I’m also a big fan of the design. I love the frame bars that wrap around the front of the stem and give you something to put a U-lock through. I love the big rear fender that doubles as a scrub brake. And I even love the throttle wheel, even though I expected it to feel odd at first.
On my very first ride on the Boosted Rev before the official launch in NYC last May, I found that the throttle felt intuitive right off the bat. Sure, it looks odd and might be a bit new to riders who have never tried one of Boosted’s electric skateboards before, but it feels nice on the thumb and allows for intuitive acceleration and braking with a single finger.
The front light is quite bright and the rear light is plenty visible. Plus the rear lights up as a brake light. Surely drivers aren’t trained to notice brake lights on scooters yet, but a suddenly brighter red light at night is hard to miss.
The Boosted Rev electric scooter has gobs of it. I’m not exactly hefty, tipping the scales at about 150 lb (68 kg). I can easily spin the tires when I’m on loose terrains like grass, dirt, or sand. If I shift my weight just a bit backward on the scooter, I can even do front-wheel burnouts on grippy asphalt and concrete. There’s no way you’re doing that on a Bird or Lime electric scooter!
In addition to power, the Rev is extra torquey. It can climb hills like nobody’s business. Again, I’m not exactly a hefty fellow, so I can’t comment on how the scooter will do on a steep hill with a 250 lb (113 kg) rider. But with the amount of stress testing that Boosted put into the scooter before launch, I can see the Rev holding its own.

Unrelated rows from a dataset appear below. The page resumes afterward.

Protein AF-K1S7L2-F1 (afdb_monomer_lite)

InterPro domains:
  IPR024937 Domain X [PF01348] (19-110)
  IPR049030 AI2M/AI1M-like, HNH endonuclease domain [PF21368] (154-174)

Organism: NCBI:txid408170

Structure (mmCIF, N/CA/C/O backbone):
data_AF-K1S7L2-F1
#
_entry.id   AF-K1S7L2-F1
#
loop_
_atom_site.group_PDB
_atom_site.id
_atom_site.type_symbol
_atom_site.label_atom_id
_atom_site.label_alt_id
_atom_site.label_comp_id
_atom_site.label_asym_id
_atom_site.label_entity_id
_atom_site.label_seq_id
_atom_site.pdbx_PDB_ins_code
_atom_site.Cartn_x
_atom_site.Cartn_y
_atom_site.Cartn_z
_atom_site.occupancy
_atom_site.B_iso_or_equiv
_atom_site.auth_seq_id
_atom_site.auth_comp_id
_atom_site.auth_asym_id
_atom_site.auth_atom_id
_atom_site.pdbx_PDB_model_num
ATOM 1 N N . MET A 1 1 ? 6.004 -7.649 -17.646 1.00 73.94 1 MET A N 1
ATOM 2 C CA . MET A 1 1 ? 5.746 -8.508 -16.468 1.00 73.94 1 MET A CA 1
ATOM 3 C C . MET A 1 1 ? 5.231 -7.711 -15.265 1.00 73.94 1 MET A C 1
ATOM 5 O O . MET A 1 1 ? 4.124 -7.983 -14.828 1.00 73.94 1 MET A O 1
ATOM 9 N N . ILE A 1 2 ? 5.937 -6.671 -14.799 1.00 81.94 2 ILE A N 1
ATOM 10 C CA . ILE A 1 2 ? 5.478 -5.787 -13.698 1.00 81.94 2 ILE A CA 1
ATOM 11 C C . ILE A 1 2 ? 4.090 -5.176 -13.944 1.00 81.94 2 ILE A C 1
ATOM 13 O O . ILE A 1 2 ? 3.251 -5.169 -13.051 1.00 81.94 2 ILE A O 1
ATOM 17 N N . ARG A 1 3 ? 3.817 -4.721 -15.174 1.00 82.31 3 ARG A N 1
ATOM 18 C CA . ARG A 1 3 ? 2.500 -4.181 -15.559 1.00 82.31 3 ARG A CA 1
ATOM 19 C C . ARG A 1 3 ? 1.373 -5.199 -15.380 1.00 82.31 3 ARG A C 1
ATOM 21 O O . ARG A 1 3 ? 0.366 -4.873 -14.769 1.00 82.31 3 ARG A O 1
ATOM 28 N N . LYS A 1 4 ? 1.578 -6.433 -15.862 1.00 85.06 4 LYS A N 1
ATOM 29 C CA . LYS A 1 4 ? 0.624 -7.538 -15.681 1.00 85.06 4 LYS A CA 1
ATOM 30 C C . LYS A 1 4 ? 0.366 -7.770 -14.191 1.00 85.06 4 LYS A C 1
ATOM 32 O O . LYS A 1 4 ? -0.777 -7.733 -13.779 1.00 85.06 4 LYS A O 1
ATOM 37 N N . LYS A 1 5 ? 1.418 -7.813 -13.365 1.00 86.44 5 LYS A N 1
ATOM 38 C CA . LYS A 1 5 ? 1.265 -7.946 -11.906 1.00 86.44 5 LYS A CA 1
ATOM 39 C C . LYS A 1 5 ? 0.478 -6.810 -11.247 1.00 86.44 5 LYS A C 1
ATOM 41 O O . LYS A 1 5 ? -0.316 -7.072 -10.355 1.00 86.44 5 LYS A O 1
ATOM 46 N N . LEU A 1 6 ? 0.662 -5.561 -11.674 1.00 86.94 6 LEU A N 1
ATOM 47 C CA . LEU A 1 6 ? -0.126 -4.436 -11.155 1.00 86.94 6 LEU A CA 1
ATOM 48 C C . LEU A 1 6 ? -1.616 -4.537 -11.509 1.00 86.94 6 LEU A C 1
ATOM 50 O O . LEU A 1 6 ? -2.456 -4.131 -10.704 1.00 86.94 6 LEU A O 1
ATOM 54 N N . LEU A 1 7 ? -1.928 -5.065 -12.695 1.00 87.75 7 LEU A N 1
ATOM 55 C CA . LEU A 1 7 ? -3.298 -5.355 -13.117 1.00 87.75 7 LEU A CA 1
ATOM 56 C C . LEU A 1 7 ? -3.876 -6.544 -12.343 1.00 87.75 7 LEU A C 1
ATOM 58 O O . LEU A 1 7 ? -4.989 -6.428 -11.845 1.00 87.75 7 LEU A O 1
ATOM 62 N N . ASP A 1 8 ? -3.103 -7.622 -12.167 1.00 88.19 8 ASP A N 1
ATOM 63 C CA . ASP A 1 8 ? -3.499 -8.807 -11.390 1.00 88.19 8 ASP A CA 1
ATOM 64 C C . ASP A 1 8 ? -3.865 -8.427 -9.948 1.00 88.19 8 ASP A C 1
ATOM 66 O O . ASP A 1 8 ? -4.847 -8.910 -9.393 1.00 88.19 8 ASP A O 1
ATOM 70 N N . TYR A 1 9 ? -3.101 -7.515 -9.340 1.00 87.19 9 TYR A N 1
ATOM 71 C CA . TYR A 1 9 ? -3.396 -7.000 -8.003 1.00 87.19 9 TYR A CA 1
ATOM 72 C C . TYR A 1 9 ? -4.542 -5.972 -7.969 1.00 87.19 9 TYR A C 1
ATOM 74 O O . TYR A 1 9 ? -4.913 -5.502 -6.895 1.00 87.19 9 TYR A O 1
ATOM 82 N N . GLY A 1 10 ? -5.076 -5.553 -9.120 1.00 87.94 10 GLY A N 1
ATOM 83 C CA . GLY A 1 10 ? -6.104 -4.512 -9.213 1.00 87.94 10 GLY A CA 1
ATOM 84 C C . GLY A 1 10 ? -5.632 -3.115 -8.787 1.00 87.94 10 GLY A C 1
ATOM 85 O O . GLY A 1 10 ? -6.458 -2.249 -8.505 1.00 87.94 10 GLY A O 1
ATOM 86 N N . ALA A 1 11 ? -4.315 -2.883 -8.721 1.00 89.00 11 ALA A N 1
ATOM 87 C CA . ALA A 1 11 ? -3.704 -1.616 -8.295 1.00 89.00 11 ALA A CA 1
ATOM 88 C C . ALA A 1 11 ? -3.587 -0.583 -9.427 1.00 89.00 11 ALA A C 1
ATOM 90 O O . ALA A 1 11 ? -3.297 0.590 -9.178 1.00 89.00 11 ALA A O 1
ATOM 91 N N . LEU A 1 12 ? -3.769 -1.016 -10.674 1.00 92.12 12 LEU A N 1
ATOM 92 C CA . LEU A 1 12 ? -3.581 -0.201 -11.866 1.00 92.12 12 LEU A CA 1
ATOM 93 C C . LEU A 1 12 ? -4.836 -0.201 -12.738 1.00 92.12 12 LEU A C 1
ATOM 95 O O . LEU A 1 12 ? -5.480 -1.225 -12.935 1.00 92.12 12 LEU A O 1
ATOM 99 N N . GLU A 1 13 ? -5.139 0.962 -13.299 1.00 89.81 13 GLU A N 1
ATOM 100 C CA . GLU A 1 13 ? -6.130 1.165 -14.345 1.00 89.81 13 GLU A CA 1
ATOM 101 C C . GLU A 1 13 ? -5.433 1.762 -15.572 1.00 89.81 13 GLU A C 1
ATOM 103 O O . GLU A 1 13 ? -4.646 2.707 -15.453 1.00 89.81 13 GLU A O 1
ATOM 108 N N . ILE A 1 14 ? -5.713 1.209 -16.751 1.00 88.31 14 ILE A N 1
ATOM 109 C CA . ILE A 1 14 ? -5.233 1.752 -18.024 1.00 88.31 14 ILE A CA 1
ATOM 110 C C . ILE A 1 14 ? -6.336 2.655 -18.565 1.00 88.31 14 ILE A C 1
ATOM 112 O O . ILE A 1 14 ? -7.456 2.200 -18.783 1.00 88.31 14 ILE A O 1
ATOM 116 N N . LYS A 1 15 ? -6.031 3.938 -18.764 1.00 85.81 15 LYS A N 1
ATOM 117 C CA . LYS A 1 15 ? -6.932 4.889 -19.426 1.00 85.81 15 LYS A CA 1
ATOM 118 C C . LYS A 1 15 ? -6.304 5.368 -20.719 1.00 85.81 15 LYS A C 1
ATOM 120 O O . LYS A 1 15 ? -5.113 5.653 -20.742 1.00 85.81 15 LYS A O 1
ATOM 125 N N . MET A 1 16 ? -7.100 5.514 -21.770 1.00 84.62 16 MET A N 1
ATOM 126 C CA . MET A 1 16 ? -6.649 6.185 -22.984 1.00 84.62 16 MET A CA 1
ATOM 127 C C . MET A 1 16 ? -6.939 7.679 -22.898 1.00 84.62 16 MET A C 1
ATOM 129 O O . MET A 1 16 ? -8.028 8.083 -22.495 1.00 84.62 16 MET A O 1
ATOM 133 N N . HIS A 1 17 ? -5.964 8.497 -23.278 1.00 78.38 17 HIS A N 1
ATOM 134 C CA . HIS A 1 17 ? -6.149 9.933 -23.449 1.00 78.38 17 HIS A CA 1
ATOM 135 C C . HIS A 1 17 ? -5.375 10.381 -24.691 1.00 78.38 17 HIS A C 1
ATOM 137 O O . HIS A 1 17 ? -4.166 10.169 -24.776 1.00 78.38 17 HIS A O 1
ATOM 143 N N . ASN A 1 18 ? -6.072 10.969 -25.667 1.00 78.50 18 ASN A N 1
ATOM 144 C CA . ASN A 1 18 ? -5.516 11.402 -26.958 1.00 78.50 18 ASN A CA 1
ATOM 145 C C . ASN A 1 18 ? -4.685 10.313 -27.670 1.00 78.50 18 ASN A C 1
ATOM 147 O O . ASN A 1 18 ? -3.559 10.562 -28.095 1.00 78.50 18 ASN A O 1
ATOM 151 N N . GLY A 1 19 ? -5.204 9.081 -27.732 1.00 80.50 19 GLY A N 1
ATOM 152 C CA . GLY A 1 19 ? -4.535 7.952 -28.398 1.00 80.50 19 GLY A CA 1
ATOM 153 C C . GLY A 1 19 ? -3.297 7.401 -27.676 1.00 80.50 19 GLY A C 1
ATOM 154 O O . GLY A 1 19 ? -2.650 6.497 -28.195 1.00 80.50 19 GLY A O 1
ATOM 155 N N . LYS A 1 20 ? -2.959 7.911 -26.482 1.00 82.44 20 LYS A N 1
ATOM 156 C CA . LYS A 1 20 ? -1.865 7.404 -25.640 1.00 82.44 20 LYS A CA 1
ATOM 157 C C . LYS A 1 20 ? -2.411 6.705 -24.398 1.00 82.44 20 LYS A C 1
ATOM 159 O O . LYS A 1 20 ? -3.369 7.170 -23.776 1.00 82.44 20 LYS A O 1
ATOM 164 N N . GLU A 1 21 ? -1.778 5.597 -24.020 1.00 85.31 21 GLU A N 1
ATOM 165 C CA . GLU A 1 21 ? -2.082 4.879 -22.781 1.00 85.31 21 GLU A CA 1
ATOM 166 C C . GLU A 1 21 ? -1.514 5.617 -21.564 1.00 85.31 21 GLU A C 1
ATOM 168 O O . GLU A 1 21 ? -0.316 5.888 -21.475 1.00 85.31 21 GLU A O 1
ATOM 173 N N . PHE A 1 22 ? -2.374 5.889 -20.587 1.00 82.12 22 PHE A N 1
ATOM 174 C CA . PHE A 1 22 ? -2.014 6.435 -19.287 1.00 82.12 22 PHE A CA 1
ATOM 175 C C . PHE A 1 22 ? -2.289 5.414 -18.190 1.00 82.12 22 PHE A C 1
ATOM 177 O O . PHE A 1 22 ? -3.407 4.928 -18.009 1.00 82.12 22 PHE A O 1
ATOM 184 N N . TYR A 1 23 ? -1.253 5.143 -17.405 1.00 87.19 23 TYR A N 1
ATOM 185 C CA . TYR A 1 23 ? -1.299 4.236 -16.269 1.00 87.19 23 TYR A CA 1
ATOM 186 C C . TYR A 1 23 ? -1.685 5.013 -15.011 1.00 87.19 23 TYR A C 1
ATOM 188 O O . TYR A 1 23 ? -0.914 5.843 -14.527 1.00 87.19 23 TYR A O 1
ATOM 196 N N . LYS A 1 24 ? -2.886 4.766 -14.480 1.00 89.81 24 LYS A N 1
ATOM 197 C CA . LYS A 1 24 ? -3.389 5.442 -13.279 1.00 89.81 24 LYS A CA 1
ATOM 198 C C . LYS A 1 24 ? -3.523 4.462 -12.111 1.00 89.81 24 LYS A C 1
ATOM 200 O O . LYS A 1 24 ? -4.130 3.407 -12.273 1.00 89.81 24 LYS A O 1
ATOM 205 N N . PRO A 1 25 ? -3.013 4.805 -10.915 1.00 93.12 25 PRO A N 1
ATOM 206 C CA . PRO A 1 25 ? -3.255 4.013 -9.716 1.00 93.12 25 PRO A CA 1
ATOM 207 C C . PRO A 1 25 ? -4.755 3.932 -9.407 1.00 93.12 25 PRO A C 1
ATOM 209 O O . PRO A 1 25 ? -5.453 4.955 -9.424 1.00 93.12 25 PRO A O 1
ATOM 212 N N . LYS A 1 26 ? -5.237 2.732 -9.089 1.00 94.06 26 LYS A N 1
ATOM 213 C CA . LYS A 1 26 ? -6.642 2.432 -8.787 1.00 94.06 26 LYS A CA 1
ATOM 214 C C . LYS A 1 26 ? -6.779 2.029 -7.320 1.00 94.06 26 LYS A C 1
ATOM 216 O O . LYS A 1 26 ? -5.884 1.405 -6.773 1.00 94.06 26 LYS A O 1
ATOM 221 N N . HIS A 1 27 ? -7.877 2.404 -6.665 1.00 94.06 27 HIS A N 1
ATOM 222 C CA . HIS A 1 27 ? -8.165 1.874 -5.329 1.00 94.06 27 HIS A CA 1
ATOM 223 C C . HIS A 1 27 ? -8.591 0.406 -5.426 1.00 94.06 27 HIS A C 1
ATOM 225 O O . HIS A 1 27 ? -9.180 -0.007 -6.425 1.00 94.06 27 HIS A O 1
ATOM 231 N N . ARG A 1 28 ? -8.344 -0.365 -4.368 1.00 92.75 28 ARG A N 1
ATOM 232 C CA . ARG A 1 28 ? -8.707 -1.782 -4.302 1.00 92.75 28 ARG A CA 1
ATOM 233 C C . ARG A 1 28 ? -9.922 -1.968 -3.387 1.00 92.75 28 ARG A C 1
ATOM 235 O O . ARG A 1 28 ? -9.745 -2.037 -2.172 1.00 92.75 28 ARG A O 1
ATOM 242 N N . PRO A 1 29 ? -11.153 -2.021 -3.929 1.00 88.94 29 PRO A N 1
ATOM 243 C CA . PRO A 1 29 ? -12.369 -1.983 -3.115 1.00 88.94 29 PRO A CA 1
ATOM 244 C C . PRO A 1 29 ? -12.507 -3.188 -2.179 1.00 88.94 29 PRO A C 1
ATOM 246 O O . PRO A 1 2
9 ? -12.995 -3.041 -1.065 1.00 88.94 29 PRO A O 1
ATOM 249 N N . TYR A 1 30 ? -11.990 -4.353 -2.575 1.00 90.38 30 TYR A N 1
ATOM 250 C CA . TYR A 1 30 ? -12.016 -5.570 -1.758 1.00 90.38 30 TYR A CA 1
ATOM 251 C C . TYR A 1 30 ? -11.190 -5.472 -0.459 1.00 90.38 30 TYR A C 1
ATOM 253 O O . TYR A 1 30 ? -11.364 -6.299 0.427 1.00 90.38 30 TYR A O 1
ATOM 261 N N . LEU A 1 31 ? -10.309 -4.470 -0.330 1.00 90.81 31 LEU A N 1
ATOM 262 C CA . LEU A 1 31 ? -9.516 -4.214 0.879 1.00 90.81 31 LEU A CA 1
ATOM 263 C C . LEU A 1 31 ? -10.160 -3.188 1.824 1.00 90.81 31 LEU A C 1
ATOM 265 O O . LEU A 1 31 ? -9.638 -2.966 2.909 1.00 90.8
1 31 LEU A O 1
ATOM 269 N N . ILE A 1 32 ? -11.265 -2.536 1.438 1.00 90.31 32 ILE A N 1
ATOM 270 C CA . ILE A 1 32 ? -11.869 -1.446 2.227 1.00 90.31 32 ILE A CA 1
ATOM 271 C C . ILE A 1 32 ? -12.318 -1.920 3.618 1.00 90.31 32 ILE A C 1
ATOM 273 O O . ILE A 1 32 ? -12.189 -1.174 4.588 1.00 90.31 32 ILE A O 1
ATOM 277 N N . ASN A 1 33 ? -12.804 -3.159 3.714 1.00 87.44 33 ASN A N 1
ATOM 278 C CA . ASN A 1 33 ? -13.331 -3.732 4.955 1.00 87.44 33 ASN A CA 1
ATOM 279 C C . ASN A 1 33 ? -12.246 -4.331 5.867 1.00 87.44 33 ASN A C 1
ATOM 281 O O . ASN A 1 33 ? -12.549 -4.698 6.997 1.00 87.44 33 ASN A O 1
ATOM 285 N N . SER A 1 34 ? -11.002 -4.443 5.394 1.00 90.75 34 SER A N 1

The other nice thing about powerful motors is that the
The Boosted Rev easily gets me up to 23 mph (37 km/h). Depending on the terrain I can sometimes hit the claimed 24 mph, but not always. I won’t ding the scooter too much there – that’s pretty standard across the industry. Few scooters reach their true top speed on anything less than 100% full battery and on an indoor track. So if the Boosted is getting within a half-mile per hour of its target then I’m happy with that.
The acceleration is also on point. As long as I can get enough traction on the fat tires, I can launch off the line. Speaking of tires…

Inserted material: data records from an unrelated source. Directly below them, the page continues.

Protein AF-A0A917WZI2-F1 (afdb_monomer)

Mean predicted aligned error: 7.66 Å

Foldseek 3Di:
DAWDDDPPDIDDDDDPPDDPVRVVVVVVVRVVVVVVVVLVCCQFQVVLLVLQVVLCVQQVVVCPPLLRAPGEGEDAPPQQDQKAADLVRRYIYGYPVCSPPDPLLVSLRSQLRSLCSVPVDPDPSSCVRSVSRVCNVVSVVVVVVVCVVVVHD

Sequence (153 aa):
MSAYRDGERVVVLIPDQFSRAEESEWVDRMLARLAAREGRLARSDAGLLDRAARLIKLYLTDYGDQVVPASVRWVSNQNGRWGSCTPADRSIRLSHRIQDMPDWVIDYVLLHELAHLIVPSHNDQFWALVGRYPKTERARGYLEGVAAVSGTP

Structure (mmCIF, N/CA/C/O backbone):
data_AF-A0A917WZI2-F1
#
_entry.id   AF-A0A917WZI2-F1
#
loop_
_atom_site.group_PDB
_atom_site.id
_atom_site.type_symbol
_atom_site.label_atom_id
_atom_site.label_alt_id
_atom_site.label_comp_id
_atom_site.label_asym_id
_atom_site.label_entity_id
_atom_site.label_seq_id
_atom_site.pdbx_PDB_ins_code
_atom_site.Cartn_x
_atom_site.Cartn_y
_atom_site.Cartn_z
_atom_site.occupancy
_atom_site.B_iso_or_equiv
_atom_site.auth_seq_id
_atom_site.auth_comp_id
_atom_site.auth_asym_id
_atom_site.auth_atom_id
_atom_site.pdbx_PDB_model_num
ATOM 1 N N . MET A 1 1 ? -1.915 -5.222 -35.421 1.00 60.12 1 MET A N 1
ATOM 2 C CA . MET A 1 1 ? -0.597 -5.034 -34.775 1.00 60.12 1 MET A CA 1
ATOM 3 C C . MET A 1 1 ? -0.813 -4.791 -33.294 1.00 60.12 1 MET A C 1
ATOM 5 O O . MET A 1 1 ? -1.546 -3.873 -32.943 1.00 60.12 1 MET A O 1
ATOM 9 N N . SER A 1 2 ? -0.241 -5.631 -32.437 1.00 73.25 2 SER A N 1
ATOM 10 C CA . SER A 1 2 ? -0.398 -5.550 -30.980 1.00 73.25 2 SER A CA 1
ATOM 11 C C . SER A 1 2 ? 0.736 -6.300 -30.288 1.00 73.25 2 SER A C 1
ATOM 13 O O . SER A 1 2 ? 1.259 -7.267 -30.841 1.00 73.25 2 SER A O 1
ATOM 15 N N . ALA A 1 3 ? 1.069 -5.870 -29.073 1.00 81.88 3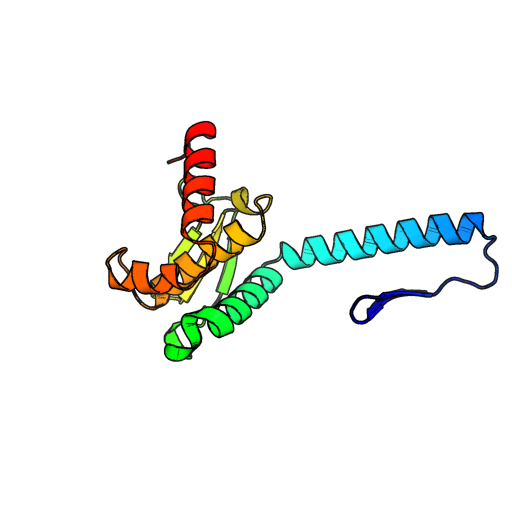 ALA A N 1
ATOM 16 C CA . ALA A 1 3 ? 1.931 -6.599 -28.153 1.00 81.88 3 ALA A CA 1
ATOM 17 C C . ALA A 1 3 ? 1.167 -6.845 -26.850 1.00 81.88 3 ALA A C 1
ATOM 19 O O . ALA A 1 3 ? 0.546 -5.919 -26.319 1.00 81.88 3 ALA A O 1
ATOM 20 N N . TYR A 1 4 ? 1.182 -8.078 -26.355 1.00 81.06 4 TYR A N 1
ATOM 21 C CA . TYR A 1 4 ? 0.524 -8.457 -25.107 1.00 81.06 4 TYR A CA 1
ATOM 22 C C . TYR A 1 4 ? 1.338 -9.512 -24.363 1.00 81.06 4 TYR A C 1
ATOM 24 O O . TYR A 1 4 ? 2.168 -10.208 -24.948 1.00 81.06 4 TYR A O 1
ATOM 32 N N . ARG A 1 5 ? 1.112 -9.606 -23.052 1.00 83.12 5 ARG A N 1
ATOM 33 C CA . ARG A 1 5 ? 1.740 -10.611 -22.200 1.00 83.12 5 ARG A CA 1
ATOM 34 C C . ARG A 1 5 ? 0.821 -11.825 -22.080 1.00 83.12 5 ARG A C 1
ATOM 36 O O . ARG A 1 5 ? -0.358 -11.665 -21.777 1.00 83.12 5 ARG A O 1
ATOM 43 N N . ASP A 1 6 ? 1.378 -13.004 -22.319 1.00 84.00 6 ASP A N 1
ATOM 44 C CA . ASP A 1 6 ? 0.739 -14.308 -22.156 1.00 84.00 6 ASP A CA 1
ATOM 45 C C . ASP A 1 6 ? 1.616 -15.160 -21.229 1.00 84.00 6 ASP A C 1
ATOM 47 O O . ASP A 1 6 ? 2.659 -15.692 -21.622 1.00 84.00 6 ASP A O 1
ATOM 51 N N . GLY A 1 7 ? 1.256 -15.175 -19.944 1.00 80.69 7 GLY A N 1
ATOM 52 C CA . GLY A 1 7 ? 2.094 -15.734 -18.884 1.00 80.69 7 GLY A CA 1
ATOM 53 C C . GLY A 1 7 ? 3.474 -15.065 -18.822 1.00 80.69 7 GLY A C 1
ATOM 54 O O . GLY A 1 7 ? 3.591 -13.847 -18.670 1.00 80.69 7 GLY A O 1
ATOM 55 N N . GLU A 1 8 ? 4.532 -15.866 -18.943 1.00 79.75 8 GLU A N 1
ATOM 56 C CA . GLU A 1 8 ? 5.921 -15.381 -18.939 1.00 79.75 8 GLU A CA 1
ATOM 57 C C . GLU A 1 8 ? 6.383 -14.827 -20.295 1.00 79.75 8 GLU A C 1
ATOM 59 O O . GLU A 1 8 ? 7.452 -14.224 -20.387 1.00 79.75 8 GLU A O 1
ATOM 64 N N . ARG A 1 9 ? 5.592 -15.005 -21.358 1.00 84.00 9 ARG A N 1
ATOM 65 C CA . ARG A 1 9 ? 5.972 -14.617 -22.718 1.00 84.00 9 ARG A CA 1
ATOM 66 C C . ARG A 1 9 ? 5.333 -13.289 -23.094 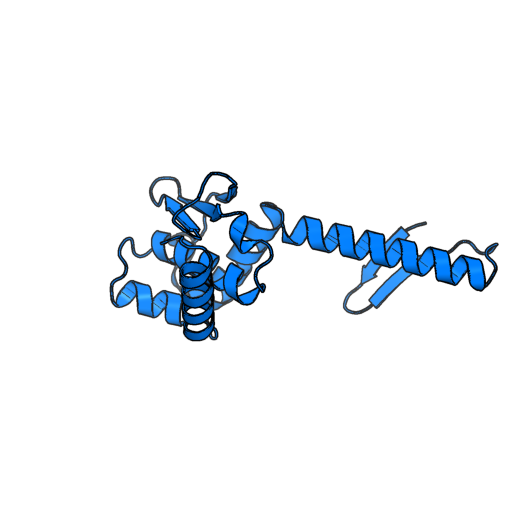1.00 84.00 9 ARG A C 1
ATOM 68 O O . ARG A 1 9 ? 4.196 -13.000 -22.728 1.00 84.00 9 ARG A O 1
ATOM 75 N N . VAL A 1 10 ? 6.056 -12.484 -23.867 1.00 86.88 10 VAL A N 1
ATOM 76 C CA . VAL A 1 10 ? 5.474 -11.332 -24.560 1.00 86.88 10 VAL A CA 1
ATOM 77 C C . VAL A 1 10 ? 5.306 -11.708 -26.024 1.00 86.88 10 VAL A C 1
ATOM 79 O O . VAL A 1 10 ? 6.279 -12.037 -26.697 1.00 86.88 10 VAL A O 1
ATOM 82 N N . VAL A 1 11 ? 4.066 -11.684 -26.501 1.00 88.69 11 VAL A N 1
ATOM 83 C CA . VAL A 1 11 ? 3.721 -11.961 -27.895 1.00 88.69 11 VAL A CA 1
ATOM 84 C C . VAL A 1 11 ? 3.608 -10.629 -28.620 1.00 88.69 11 VAL A C 1
ATOM 86 O O . VAL A 1 11 ? 2.843 -9.755 -28.206 1.00 88.69 11 VAL A O 1
ATOM 89 N N . VAL A 1 12 ? 4.371 -10.470 -29.701 1.00 87.62 12 VAL A N 1
ATOM 90 C CA . VAL A 1 12 ? 4.411 -9.249 -30.511 1.00 87.62 12 VAL A CA 1
ATOM 91 C C . VAL A 1 12 ? 4.074 -9.616 -31.959 1.00 87.62 12 VAL A C 1
ATOM 93 O O . VAL A 1 12 ? 4.758 -10.437 -32.561 1.00 87.62 12 VAL A O 1
ATOM 96 N N . LEU A 1 13 ? 2.999 -9.048 -32.513 1.00 87.81 13 LEU A N 1
ATOM 97 C CA . LEU A 1 13 ? 2.562 -9.316 -33.892 1.00 87.81 13 LEU A CA 1
ATOM 98 C C . LEU A 1 13 ? 3.189 -8.313 -34.866 1.00 87.81 13 LEU A C 1
ATOM 100 O O . LEU A 1 13 ? 2.744 -7.161 -34.907 1.00 87.81 13 LEU A O 1
ATOM 104 N N . ILE A 1 14 ? 4.178 -8.761 -35.644 1.00 84.81 14 ILE A N 1
ATOM 105 C CA . ILE A 1 14 ? 4.968 -7.941 -36.577 1.00 84.81 14 ILE A CA 1
ATOM 106 C C . ILE A 1 14 ? 4.412 -8.066 -38.014 1.00 84.81 14 ILE A C 1
ATOM 108 O O . ILE A 1 14 ? 3.945 -9.148 -38.377 1.00 8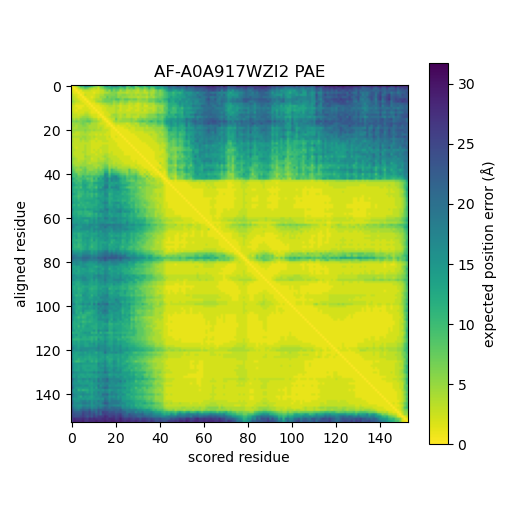4.81 14 ILE A O 1
ATOM 112 N N . PRO A 1 15 ? 4.418 -6.995 -38.832 1.00 85.44 15 PRO A N 1
ATOM 113 C CA . PRO A 1 15 ? 4.075 -7.075 -40.256 1.00 85.44 15 PRO A CA 1
ATOM 114 C C . PRO A 1 15 ? 5.093 -7.904 -41.043 1.00 85.44 15 PRO A C 1
ATOM 116 O O . PRO A 1 15 ? 6.287 -7.830 -40.778 1.00 85.44 15 PRO A O 1
ATOM 119 N N . ASP A 1 16 ? 4.633 -8.629 -42.058 1.00 86.75 16 ASP A N 1
ATOM 120 C CA . ASP A 1 16 ? 5.457 -9.516 -42.894 1.00 86.75 16 ASP A CA 1
ATOM 121 C C . ASP A 1 16 ? 6.463 -8.780 -43.798 1.00 86.75 16 ASP A C 1
ATOM 123 O O . ASP A 1 16 ? 7.380 -9.393 -44.337 1.00 86.75 16 ASP A O 1
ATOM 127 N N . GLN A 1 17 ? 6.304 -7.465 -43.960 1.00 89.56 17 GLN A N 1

The big tires are there because the Boosted Rev has no suspension. If I had to choose one main gripe about the Rev, this would be it. The lack of suspension means that you’ll feel potholes more than on a full-suspension electric scooter.
To be fair, the 3 inch wide tires were great at absorbing sidewalk cracks and various smaller bumps in the road. But cobblestones were rougher on the Boosted Rev than on full suspension scooters I’ve tried.
I did do some pretty good testing on those tires though, from jumping curbs to riding mountain bike trails. And while you have to use more of your legs as suspension on the biggest bumps, the tires really do help. So when Boosted says the Rev doesn’t need suspension because it has fat tires, I’d say that’s half true. The tires go a long way, but I still would have loved to get some real suspension in there.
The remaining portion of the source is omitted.